During much of the nineteenth century, utopianism was embodied in voluntary communities that were often ridiculous but usually harmless. These communities lived in hopes of a fundamental alteration in human affairs, but they did not try to bring it about by force. Twentieth-century revolutionary movements were shaped by a different utopian tradition. It was the Jacobins who first conceived of terror as an instrument for perfecting humanity. Medieval Europe was no oasis of peace it was wracked by almost continuous wars. Yet no one believed violence could perfect humanity. Belief in original sin stood immovably in the way. Millenarians were ready to use force to overthrow the power of the Church but none of them imagined that violence could bring about the Millennium only God could do that. It was only with the Jacobins that it came to be believed that humanly initiated terror could create a new world.

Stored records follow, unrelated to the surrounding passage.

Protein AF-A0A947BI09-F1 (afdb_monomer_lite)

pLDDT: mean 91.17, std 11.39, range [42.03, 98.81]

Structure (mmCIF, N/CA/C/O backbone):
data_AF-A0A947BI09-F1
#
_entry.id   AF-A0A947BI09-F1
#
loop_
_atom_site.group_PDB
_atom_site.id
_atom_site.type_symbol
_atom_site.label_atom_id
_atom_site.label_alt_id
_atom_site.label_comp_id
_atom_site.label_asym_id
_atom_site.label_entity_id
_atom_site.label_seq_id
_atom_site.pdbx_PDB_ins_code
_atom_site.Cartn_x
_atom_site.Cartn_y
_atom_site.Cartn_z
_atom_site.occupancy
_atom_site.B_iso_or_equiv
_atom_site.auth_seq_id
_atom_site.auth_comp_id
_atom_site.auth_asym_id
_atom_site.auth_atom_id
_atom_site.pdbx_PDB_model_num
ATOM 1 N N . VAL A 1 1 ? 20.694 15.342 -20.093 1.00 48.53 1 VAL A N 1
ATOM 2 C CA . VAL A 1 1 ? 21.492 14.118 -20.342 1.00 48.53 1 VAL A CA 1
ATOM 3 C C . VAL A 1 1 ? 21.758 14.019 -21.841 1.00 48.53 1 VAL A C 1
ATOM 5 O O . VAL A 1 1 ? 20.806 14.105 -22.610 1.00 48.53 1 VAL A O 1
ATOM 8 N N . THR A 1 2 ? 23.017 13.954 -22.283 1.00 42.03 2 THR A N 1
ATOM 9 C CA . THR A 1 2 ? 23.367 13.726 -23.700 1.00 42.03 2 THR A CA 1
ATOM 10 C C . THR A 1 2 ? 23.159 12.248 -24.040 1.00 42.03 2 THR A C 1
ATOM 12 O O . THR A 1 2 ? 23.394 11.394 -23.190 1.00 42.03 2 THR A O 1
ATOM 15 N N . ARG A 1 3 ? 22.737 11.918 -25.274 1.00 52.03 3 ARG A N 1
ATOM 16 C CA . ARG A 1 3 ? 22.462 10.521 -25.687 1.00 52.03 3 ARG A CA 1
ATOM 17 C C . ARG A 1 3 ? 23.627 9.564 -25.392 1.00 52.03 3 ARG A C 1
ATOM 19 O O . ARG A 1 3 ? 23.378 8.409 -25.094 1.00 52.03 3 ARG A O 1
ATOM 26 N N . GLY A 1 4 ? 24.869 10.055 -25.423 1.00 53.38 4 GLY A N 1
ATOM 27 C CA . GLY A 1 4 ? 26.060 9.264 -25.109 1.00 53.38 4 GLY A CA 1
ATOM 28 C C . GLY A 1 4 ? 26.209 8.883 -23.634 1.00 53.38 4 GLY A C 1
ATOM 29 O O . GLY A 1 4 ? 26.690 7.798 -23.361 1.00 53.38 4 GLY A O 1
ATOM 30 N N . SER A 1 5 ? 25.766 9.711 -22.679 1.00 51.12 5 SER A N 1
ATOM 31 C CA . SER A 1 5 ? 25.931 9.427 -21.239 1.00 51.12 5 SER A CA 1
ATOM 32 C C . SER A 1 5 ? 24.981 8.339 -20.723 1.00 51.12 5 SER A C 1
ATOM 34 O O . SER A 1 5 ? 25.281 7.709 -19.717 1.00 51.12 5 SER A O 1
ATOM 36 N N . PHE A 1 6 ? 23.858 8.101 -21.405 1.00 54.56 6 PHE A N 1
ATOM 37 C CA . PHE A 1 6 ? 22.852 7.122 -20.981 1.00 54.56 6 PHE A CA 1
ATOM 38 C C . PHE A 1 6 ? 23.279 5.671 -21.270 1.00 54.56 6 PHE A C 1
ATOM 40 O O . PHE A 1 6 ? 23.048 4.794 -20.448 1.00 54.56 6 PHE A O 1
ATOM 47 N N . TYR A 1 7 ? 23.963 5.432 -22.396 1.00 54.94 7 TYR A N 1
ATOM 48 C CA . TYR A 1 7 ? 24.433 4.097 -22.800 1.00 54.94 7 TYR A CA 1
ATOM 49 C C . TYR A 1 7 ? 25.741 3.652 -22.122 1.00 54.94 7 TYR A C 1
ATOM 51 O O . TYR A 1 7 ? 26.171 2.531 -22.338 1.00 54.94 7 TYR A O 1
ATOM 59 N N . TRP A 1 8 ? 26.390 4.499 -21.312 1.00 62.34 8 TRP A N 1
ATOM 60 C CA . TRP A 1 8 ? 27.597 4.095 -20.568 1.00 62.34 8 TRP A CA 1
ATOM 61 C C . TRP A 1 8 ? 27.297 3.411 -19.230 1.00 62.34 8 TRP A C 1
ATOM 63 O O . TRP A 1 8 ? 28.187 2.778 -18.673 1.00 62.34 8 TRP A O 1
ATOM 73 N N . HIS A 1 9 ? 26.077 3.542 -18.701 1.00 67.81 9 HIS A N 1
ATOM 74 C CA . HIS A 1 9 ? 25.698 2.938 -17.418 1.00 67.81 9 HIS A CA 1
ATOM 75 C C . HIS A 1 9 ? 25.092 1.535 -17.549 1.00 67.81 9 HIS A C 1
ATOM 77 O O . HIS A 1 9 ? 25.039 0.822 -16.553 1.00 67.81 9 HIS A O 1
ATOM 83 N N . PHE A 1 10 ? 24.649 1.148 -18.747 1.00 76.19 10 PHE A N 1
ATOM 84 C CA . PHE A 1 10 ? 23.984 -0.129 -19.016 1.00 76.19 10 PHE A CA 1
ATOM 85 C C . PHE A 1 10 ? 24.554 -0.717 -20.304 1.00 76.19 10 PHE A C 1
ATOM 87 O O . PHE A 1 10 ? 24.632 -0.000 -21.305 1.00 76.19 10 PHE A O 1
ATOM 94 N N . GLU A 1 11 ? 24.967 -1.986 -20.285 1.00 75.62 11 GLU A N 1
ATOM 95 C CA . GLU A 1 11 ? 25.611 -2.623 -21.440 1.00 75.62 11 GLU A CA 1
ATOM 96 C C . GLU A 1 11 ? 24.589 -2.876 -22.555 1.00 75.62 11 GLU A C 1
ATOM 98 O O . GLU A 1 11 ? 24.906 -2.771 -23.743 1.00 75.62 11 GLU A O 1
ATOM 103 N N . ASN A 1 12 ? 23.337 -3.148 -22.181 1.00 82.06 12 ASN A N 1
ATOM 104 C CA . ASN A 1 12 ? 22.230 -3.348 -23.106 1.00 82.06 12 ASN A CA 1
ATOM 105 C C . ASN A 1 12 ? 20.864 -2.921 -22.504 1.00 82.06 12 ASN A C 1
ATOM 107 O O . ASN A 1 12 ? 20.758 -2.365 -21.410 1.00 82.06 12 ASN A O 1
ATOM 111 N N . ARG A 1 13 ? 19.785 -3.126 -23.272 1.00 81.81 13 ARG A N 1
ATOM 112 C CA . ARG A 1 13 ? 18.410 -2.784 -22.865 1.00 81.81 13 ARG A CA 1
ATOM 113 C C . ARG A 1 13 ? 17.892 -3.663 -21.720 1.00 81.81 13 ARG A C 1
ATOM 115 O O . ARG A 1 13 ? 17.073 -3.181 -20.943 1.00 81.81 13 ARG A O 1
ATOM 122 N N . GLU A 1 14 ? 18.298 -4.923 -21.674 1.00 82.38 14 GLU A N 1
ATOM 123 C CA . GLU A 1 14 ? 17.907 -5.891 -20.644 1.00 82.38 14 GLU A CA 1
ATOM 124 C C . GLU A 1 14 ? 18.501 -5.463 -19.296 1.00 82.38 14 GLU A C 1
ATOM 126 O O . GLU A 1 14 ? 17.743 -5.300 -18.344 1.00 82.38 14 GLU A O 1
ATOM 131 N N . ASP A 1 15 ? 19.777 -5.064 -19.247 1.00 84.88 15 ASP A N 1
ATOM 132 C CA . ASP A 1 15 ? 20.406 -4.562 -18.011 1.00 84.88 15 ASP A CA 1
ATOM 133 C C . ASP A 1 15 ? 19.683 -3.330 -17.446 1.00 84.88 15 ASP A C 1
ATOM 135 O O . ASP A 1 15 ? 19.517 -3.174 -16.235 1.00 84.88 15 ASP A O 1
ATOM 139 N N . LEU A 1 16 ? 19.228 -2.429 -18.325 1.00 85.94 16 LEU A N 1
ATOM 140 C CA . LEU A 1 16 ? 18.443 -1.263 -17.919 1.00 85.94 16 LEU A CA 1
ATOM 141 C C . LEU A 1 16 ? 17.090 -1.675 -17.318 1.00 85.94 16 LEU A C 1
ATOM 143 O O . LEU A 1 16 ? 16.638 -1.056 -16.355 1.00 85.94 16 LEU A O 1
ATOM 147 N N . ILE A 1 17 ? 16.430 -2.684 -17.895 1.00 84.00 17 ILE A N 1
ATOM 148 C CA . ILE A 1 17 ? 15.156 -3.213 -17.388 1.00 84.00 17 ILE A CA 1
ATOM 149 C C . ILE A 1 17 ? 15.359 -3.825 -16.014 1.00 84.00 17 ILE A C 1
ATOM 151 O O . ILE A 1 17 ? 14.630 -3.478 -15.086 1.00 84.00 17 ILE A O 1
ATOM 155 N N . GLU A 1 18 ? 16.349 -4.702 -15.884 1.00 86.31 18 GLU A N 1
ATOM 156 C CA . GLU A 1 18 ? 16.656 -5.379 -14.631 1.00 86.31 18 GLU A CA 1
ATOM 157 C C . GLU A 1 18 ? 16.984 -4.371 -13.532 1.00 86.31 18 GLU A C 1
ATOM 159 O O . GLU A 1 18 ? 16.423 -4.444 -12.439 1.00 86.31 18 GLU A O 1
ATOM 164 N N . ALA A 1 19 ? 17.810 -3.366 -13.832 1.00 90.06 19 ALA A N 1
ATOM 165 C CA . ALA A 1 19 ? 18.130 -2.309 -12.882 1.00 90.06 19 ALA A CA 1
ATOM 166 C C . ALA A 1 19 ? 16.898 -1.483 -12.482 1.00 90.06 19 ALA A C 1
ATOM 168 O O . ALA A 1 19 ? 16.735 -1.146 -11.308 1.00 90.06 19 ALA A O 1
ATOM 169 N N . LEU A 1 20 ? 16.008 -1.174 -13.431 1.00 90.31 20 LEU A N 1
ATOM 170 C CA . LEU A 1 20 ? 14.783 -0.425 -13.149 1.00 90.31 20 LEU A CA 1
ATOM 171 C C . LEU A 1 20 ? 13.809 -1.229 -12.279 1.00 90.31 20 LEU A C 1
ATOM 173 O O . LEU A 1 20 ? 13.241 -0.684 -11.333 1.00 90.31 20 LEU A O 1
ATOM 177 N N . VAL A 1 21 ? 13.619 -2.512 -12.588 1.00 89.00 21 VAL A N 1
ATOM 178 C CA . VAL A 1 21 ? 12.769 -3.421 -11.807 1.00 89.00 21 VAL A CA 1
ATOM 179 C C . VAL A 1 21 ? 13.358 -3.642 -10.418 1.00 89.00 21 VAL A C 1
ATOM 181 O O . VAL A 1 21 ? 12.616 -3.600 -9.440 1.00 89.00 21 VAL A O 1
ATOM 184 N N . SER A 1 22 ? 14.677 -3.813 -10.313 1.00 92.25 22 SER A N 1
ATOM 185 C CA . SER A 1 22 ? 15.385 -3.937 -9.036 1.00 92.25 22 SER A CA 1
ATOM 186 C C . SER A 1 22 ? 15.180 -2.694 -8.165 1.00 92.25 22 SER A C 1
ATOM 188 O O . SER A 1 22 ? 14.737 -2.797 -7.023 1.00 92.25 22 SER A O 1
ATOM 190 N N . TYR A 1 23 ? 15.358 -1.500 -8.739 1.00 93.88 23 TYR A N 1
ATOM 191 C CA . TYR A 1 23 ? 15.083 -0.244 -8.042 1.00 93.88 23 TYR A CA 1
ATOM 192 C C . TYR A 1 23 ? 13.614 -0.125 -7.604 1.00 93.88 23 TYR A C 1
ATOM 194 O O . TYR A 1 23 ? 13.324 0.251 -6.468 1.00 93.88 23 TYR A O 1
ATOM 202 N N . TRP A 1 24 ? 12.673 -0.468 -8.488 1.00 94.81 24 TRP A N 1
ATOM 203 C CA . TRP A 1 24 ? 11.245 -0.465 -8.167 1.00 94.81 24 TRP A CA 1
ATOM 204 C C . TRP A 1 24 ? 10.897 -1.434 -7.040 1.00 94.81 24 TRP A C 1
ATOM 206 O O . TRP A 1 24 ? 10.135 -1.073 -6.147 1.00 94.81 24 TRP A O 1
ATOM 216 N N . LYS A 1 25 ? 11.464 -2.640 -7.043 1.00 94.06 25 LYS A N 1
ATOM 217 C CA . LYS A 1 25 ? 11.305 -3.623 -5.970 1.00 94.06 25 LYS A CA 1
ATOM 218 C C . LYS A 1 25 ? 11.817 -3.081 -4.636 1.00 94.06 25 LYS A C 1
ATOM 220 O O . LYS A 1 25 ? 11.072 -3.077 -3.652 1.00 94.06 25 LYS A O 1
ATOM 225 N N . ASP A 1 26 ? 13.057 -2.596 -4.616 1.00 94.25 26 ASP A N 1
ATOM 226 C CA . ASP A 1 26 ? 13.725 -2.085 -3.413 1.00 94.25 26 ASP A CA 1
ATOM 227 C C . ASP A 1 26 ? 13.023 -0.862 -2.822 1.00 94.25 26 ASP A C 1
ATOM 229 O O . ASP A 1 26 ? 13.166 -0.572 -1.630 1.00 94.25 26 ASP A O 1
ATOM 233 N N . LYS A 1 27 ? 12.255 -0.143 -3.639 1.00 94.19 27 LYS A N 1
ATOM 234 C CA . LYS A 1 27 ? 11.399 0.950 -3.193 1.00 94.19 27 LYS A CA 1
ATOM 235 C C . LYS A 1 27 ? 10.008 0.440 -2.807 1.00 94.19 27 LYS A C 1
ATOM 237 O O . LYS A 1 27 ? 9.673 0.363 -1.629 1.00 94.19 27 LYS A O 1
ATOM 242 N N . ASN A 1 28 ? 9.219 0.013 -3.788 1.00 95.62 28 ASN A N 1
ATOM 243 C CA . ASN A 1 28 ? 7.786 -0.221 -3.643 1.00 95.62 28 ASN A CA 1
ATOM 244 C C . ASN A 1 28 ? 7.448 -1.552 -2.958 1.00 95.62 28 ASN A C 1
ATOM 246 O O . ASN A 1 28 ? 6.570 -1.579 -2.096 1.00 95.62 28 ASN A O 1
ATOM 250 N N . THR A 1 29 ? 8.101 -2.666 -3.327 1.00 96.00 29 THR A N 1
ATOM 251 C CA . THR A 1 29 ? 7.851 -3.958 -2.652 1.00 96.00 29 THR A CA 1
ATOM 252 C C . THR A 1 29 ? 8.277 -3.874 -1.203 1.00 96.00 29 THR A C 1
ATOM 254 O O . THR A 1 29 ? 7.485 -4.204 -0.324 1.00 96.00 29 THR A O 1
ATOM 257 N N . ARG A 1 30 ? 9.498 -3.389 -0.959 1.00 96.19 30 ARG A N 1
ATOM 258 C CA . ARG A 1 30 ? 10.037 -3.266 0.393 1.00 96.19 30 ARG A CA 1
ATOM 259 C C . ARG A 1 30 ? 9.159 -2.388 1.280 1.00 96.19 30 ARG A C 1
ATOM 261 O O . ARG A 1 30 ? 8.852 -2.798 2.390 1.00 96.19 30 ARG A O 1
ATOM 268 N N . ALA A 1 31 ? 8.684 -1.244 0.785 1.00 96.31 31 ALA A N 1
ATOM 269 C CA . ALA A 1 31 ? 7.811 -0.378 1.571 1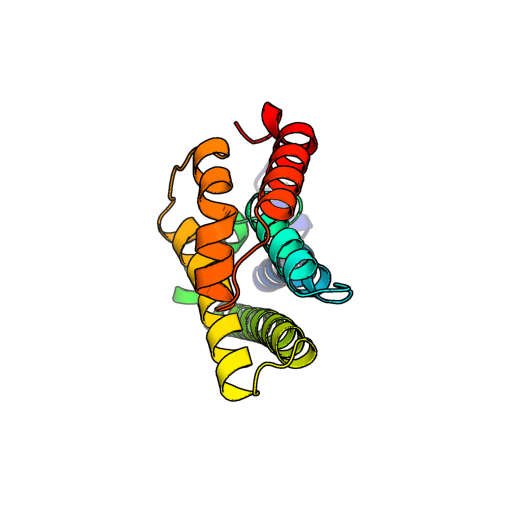.00 96.31 31 ALA A CA 1
ATOM 270 C C . ALA A 1 31 ? 6.513 -1.084 2.010 1.00 96.31 31 ALA A C 1
ATOM 272 O O . ALA A 1 31 ? 6.144 -1.012 3.180 1.00 96.31 31 ALA A O 1
ATOM 273 N N . VAL A 1 32 ? 5.853 -1.821 1.107 1.00 97.12 32 VAL A N 1
ATOM 274 C CA . VAL A 1 32 ? 4.610 -2.550 1.424 1.00 97.12 32 VAL A CA 1
ATOM 275 C C . VAL A 1 32 ? 4.854 -3.716 2.384 1.00 97.12 32 VAL A C 1
ATOM 277 O O . VAL A 1 32 ? 4.069 -3.930 3.305 1.00 97.12 32 VAL A O 1
ATOM 280 N N . THR A 1 33 ? 5.922 -4.491 2.193 1.00 97.56 33 THR A N 1
ATOM 281 C CA . THR A 1 33 ? 6.200 -5.645 3.061 1.00 97.56 33 THR A CA 1
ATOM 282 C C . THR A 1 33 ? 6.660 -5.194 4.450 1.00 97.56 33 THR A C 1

The Jacobins began as a radical club, which soon exercised a powerful influence on the course of the French Revolution. Through leaders such as Maximilian Robespierre himself a casualty of the Terror who was guillotined in 1794, and who in 1792 delivered a prophetic warning against the dangers of trying to export freedom by force of arms they made terror an integral part of the revolutionary programme. Influenced by Rousseau’s belief in innate human goodness, the Jacobins believed society had become corrupt as a result of repression but could be transformed by the methodical use of force. The Terror was necessary in order to defend the Revolution against internal and external enemies; but it was also a technique of civic education and an instrument of social engineering. To reject terror on moral grounds was unforgivable. As Robespierre put it in a speech to the National Convention in Paris on 26 February 1794, ‘Pity is treason.’ A higher form of human life was within reach – even a higher type of human being but only once humanity had been purified by violence.

This faith in violence flowed into many later revolutionary currents. Nineteenth-century anarchists such as Nechayev and Bakunin, the Bolsheviks Lenin and Trotsky, anti-colonial thinkers such as Frantz Fanon, the regimes of Mao and Pol Pot, the Baader-Meinhof Gang, the Italian Red Guard in the 19805, radical Islamic movements and neo-conservative groups mesmerized by fantasies of creative destruction these highly disparate elements are at one in their faith in the liberating power of violence. In this they are all disciples of the Jacobins.

The French Terror of 1792-4 is the prototype for every subsequent millenarian revolution. Tens of thousands lost their lives through execution by revolutionary tribunals and death in prison. Once we include the deaths resulting from quashing the counter-revolutionary insurgency in the Vendée (a region of western France where counterrevolutionaries were killed by methods that included mass drowning) the human casualties of the Terror run far higher. In all, up to a third of the population of that region may have been slaughtered a level of mass killing that can be compared with that which occurred in Pol Pot’s Cambodia. Like many revolutionaries after them the Jacobins introduced a new calendar to mark the new era they had begun. They were not mistaken in believing it marked a turning point in history. The era of political mass murder had arrived.

An Enlightenment thinker such as the Marquis de Condorcet – who died in prison a day after his arrest by Robespierre’s Committee of Public Safety – may have been horrified by the manner in which his belief in human progress came to fuel political terror. Yet the fact that terror came to be used to promote Enlightenment ideals was not surprising. It followed from the belief that human life could be transformed by a human act of will. Why shrink from violence? Throughout history it had been used to sustain tyranny. In the hands of revolutionaries it could be used to liberate humanity.